### What you are asked to do
Begin at the line containing "ATOM 231 N N" in the entries below and end at the line containing "ATOM 240 C C"; transcribe that range exactly and nothing outside it.

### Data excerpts
--

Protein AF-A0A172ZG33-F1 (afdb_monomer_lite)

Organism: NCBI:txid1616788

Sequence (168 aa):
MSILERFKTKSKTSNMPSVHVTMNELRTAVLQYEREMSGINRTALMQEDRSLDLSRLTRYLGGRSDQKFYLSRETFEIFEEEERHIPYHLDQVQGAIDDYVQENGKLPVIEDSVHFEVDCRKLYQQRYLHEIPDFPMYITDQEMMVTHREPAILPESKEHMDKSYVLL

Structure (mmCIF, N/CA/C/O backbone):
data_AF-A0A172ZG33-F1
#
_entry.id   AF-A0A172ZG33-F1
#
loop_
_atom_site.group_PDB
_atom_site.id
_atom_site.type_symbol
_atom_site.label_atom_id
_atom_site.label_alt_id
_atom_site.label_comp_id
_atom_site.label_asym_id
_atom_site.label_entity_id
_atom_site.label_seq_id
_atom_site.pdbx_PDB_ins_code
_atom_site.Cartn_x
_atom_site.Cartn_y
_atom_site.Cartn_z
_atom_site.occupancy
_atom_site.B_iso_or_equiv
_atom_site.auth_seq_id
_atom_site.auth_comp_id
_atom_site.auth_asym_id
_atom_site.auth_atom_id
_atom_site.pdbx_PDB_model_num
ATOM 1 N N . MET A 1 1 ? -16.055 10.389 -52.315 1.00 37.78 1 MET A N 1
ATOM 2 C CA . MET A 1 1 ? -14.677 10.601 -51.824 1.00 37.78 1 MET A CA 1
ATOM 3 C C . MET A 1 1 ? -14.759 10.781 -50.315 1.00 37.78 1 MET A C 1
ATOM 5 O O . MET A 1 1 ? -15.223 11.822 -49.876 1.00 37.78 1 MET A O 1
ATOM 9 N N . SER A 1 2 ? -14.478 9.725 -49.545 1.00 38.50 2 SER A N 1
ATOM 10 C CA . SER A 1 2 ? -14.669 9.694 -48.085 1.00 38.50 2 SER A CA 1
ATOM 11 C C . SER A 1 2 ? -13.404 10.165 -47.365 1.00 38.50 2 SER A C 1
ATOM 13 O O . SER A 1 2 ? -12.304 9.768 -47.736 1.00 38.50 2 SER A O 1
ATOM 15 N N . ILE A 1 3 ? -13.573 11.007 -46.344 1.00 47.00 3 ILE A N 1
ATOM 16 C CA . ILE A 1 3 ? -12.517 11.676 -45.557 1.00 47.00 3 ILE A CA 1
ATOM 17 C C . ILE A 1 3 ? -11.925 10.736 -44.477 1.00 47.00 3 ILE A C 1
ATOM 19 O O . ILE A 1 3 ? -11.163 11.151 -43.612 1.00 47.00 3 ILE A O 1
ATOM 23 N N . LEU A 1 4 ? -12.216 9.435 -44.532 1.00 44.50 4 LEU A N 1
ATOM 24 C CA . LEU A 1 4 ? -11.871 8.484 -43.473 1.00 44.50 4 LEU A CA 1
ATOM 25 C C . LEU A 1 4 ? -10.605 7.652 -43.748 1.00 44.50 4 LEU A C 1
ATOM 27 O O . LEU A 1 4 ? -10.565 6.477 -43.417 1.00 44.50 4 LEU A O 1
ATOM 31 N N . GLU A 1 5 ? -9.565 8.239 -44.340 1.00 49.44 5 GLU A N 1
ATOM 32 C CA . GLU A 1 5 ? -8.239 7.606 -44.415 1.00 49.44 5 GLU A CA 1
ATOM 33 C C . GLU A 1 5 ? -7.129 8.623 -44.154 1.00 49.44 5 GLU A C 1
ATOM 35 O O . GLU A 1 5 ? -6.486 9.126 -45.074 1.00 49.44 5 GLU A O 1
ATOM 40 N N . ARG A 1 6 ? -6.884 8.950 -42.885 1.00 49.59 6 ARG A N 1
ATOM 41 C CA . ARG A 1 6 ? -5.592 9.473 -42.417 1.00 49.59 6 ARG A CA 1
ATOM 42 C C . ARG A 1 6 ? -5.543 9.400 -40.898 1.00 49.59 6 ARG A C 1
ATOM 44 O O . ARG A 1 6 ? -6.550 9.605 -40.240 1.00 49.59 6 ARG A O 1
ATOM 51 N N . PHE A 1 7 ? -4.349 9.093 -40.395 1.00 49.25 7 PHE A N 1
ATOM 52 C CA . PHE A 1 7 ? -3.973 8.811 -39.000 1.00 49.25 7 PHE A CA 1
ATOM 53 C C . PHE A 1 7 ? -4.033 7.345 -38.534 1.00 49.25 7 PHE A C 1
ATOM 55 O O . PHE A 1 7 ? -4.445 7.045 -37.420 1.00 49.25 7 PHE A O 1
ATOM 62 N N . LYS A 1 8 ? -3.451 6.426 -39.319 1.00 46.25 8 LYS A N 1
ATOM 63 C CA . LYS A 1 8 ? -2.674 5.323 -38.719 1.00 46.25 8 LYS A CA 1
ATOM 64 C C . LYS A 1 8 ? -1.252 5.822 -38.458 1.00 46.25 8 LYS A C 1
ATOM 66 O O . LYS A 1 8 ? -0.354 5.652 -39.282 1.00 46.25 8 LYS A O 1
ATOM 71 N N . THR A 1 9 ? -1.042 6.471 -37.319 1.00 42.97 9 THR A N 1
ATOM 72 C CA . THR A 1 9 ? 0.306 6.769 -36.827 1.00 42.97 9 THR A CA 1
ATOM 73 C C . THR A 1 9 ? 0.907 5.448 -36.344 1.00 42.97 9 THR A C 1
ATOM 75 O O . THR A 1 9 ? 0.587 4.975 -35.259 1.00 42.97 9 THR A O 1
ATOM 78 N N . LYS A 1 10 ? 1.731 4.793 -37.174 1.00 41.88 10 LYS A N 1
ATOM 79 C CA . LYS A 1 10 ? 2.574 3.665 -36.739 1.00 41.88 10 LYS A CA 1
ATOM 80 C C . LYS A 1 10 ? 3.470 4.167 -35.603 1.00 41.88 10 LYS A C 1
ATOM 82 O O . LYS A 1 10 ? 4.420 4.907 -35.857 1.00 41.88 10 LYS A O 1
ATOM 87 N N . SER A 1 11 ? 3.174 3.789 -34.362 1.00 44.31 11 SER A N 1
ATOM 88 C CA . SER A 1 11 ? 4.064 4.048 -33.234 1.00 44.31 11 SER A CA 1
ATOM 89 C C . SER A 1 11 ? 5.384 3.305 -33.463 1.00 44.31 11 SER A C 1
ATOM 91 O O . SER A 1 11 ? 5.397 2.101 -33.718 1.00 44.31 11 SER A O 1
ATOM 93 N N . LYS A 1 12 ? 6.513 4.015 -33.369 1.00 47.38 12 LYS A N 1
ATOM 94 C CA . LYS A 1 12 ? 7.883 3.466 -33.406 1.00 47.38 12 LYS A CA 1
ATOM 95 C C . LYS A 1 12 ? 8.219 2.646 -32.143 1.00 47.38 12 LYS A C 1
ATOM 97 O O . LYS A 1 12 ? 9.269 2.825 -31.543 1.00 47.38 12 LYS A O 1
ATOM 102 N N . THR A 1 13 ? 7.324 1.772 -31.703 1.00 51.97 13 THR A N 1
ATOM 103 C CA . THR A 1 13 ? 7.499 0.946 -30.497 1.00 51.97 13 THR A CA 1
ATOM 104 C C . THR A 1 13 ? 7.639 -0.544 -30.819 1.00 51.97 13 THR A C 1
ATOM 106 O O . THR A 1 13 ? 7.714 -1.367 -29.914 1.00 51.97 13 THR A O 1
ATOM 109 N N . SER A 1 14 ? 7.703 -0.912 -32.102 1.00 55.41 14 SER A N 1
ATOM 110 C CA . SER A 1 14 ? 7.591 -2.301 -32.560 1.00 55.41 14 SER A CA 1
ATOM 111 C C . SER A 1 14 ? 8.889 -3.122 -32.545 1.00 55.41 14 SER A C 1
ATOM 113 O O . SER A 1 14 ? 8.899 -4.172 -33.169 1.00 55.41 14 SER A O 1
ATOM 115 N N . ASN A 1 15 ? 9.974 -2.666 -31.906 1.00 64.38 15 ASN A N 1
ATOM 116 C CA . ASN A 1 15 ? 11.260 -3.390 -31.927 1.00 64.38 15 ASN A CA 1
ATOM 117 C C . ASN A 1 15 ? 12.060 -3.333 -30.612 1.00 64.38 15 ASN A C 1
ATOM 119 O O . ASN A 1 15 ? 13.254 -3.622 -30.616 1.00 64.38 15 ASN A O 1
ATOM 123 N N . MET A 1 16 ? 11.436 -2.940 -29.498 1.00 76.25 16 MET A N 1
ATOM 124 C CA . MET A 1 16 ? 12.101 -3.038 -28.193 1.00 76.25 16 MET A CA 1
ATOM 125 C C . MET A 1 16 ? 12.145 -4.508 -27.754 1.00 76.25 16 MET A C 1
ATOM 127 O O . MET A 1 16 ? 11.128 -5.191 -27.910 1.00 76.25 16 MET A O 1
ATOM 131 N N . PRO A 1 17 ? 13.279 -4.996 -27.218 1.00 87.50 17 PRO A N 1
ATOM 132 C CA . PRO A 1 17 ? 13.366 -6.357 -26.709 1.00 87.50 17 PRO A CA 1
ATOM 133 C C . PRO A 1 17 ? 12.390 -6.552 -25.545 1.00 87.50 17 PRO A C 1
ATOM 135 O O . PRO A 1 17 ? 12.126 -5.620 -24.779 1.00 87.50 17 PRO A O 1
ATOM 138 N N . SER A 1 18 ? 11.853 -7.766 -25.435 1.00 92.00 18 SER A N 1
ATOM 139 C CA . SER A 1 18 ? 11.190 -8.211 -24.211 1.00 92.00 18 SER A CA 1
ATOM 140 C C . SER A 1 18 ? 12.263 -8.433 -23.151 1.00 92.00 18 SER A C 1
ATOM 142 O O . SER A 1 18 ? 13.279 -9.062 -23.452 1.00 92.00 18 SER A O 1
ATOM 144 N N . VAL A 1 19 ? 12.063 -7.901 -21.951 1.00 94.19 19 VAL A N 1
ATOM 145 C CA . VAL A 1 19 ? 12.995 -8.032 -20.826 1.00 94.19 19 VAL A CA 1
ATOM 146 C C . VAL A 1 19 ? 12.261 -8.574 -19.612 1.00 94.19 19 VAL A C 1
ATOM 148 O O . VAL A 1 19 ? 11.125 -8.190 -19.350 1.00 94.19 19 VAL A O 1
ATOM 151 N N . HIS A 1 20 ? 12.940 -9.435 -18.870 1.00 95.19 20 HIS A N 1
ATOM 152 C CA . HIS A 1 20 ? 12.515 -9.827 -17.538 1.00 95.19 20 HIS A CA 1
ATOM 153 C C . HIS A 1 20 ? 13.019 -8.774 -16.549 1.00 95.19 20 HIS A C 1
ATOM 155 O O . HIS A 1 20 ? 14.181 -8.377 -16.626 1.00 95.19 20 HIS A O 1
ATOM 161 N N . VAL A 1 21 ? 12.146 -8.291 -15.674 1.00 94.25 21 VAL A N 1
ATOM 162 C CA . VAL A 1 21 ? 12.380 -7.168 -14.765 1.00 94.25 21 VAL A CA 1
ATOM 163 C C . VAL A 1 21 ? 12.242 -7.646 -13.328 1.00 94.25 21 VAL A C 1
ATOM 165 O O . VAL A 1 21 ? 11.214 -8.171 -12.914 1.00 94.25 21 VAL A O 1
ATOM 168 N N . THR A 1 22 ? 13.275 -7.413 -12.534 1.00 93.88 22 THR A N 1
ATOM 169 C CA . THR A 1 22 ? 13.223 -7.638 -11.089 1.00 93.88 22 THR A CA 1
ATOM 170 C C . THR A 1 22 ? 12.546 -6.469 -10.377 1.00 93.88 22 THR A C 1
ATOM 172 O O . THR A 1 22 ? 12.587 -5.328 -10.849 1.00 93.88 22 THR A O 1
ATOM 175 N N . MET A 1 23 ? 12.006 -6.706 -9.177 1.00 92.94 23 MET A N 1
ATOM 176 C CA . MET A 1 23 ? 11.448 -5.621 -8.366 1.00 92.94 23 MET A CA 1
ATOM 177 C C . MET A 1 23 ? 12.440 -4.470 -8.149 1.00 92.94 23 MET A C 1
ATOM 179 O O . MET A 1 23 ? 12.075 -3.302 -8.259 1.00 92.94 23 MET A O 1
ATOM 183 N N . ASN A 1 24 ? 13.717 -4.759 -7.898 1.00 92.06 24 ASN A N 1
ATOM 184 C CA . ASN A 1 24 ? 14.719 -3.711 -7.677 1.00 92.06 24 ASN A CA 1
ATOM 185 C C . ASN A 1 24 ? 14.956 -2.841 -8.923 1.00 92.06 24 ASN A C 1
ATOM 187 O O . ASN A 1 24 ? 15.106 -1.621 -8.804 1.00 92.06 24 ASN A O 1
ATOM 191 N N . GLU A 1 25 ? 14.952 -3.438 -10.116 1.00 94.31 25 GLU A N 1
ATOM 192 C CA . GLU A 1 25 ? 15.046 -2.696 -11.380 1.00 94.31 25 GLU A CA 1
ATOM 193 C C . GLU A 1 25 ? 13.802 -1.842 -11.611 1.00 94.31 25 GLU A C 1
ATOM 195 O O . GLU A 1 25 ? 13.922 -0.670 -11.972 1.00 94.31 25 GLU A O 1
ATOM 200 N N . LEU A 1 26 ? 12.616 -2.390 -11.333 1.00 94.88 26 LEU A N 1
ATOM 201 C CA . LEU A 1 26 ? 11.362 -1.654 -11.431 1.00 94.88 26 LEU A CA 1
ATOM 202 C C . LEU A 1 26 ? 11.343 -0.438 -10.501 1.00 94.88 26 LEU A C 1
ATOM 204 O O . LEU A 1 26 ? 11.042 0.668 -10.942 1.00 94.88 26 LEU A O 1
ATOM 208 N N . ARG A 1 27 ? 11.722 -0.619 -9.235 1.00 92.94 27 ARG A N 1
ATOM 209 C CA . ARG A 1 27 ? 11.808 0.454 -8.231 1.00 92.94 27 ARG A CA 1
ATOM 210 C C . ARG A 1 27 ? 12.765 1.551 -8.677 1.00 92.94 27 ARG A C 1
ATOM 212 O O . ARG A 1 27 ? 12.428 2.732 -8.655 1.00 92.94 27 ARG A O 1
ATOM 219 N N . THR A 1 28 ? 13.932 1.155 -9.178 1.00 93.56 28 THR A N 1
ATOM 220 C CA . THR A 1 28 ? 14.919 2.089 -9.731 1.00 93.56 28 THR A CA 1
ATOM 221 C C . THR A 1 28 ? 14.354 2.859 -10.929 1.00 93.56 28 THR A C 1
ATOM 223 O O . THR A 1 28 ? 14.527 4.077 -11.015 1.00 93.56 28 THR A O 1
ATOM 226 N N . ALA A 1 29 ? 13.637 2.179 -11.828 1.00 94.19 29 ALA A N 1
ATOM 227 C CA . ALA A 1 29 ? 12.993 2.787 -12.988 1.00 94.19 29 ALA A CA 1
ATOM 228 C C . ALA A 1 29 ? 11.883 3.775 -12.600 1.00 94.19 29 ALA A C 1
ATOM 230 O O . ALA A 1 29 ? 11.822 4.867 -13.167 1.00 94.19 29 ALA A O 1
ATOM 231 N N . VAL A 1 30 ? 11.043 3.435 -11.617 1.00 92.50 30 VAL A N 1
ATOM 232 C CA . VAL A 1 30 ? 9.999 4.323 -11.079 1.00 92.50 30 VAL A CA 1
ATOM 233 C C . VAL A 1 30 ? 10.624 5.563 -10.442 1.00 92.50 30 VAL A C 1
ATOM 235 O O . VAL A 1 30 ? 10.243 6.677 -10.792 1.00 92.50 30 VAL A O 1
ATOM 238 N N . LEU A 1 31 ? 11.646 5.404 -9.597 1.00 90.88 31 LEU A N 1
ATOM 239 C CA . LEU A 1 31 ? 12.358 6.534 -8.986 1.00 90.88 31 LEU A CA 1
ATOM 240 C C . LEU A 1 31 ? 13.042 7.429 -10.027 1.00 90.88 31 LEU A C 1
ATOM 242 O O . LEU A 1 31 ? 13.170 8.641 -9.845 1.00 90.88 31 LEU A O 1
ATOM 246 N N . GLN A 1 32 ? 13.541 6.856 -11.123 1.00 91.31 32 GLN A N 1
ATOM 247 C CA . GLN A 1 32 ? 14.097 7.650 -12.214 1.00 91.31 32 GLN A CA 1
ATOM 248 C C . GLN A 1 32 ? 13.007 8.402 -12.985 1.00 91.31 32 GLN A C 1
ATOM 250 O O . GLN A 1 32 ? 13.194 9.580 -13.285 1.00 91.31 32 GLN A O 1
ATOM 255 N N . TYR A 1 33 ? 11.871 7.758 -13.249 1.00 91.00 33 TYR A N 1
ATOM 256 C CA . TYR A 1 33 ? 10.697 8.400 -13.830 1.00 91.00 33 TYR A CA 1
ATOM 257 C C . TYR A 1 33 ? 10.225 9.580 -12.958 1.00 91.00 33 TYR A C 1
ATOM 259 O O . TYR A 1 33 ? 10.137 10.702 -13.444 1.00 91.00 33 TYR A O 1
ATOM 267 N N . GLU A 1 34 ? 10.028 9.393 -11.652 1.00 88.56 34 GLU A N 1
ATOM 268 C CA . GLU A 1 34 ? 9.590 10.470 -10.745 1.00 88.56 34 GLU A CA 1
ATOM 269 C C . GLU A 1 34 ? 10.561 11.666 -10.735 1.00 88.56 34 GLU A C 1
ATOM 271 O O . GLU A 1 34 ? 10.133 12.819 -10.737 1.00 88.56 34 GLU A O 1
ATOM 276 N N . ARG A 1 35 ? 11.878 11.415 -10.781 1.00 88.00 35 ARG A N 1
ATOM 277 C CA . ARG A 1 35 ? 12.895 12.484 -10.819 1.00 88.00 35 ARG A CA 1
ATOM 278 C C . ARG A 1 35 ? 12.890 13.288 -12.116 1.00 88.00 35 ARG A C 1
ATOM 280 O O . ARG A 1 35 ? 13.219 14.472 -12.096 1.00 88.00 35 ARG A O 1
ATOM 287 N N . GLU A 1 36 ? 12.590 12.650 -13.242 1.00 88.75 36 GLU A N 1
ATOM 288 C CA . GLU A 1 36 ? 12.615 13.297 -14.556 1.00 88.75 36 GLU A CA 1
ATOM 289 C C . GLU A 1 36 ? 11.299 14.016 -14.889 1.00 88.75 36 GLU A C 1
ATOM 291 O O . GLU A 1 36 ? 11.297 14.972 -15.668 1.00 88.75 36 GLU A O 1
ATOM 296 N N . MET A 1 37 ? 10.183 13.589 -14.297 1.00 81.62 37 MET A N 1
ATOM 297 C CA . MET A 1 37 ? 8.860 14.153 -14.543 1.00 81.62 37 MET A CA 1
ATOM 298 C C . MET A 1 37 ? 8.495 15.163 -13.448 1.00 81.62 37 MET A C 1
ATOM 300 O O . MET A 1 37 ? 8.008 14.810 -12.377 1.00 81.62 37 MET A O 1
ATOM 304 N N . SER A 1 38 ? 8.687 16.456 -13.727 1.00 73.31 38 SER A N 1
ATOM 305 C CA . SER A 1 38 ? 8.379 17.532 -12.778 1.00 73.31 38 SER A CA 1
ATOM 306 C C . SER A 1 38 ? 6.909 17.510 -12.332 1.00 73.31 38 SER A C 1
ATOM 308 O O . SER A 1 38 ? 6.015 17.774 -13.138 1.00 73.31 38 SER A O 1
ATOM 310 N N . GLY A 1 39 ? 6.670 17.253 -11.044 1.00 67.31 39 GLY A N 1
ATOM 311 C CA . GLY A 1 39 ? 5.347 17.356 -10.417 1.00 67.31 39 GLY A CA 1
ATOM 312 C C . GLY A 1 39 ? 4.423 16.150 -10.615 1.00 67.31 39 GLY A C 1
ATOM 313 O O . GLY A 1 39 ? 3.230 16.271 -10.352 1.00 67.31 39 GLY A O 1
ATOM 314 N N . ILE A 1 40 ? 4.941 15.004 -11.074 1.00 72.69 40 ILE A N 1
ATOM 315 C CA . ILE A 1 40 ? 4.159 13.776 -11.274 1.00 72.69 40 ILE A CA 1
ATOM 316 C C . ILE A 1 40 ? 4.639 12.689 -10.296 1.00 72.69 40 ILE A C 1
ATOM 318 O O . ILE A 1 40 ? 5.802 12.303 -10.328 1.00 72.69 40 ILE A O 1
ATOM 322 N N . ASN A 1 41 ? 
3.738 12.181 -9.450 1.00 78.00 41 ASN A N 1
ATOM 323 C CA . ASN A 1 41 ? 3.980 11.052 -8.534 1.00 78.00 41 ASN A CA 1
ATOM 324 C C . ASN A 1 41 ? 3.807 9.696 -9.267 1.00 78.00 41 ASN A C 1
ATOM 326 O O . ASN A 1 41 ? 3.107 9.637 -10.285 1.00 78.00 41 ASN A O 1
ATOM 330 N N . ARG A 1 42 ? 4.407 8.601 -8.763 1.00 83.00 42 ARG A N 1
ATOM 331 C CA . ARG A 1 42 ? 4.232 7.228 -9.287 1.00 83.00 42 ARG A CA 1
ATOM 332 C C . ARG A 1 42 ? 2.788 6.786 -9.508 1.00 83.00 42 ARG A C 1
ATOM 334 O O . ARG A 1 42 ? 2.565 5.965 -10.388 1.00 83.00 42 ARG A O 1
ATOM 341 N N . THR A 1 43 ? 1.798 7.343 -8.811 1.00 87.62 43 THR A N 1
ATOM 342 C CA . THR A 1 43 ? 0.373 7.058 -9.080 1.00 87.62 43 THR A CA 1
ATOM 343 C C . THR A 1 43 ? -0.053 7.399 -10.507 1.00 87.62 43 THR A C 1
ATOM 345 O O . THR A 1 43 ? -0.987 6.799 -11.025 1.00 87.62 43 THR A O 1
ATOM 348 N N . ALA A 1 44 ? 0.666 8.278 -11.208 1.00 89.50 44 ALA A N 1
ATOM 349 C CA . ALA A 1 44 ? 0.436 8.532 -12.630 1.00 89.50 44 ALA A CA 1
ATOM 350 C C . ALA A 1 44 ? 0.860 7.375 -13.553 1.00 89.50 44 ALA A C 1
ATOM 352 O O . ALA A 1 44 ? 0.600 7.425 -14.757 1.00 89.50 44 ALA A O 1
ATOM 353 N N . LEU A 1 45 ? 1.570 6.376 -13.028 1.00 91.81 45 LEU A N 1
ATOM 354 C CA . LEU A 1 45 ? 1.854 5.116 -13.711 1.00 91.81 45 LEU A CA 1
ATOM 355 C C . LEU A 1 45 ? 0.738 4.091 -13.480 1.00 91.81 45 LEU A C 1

--

### Finished exercise
ATOM 231 N N . VAL A 1 30 ? 11.043 3.435 -11.617 1.00 92.50 30 VAL A N 1
ATOM 232 C CA . VAL A 1 30 ? 9.999 4.323 -11.079 1.00 92.50 30 VAL A CA 1
ATOM 233 C C . VAL A 1 30 ? 10.624 5.563 -10.442 1.00 92.50 30 VAL A C 1
ATOM 235 O O . VAL A 1 30 ? 10.243 6.677 -10.792 1.00 92.50 30 VAL A O 1
ATOM 238 N N . LEU A 1 31 ? 11.646 5.404 -9.597 1.00 90.88 31 LEU A N 1
ATOM 239 C CA . LEU A 1 31 ? 12.358 6.534 -8.986 1.00 90.88 31 LEU A CA 1
ATOM 240 C C . LEU A 1 31 ? 13.042 7.429 -10.027 1.00 90.88 31 LEU A C 1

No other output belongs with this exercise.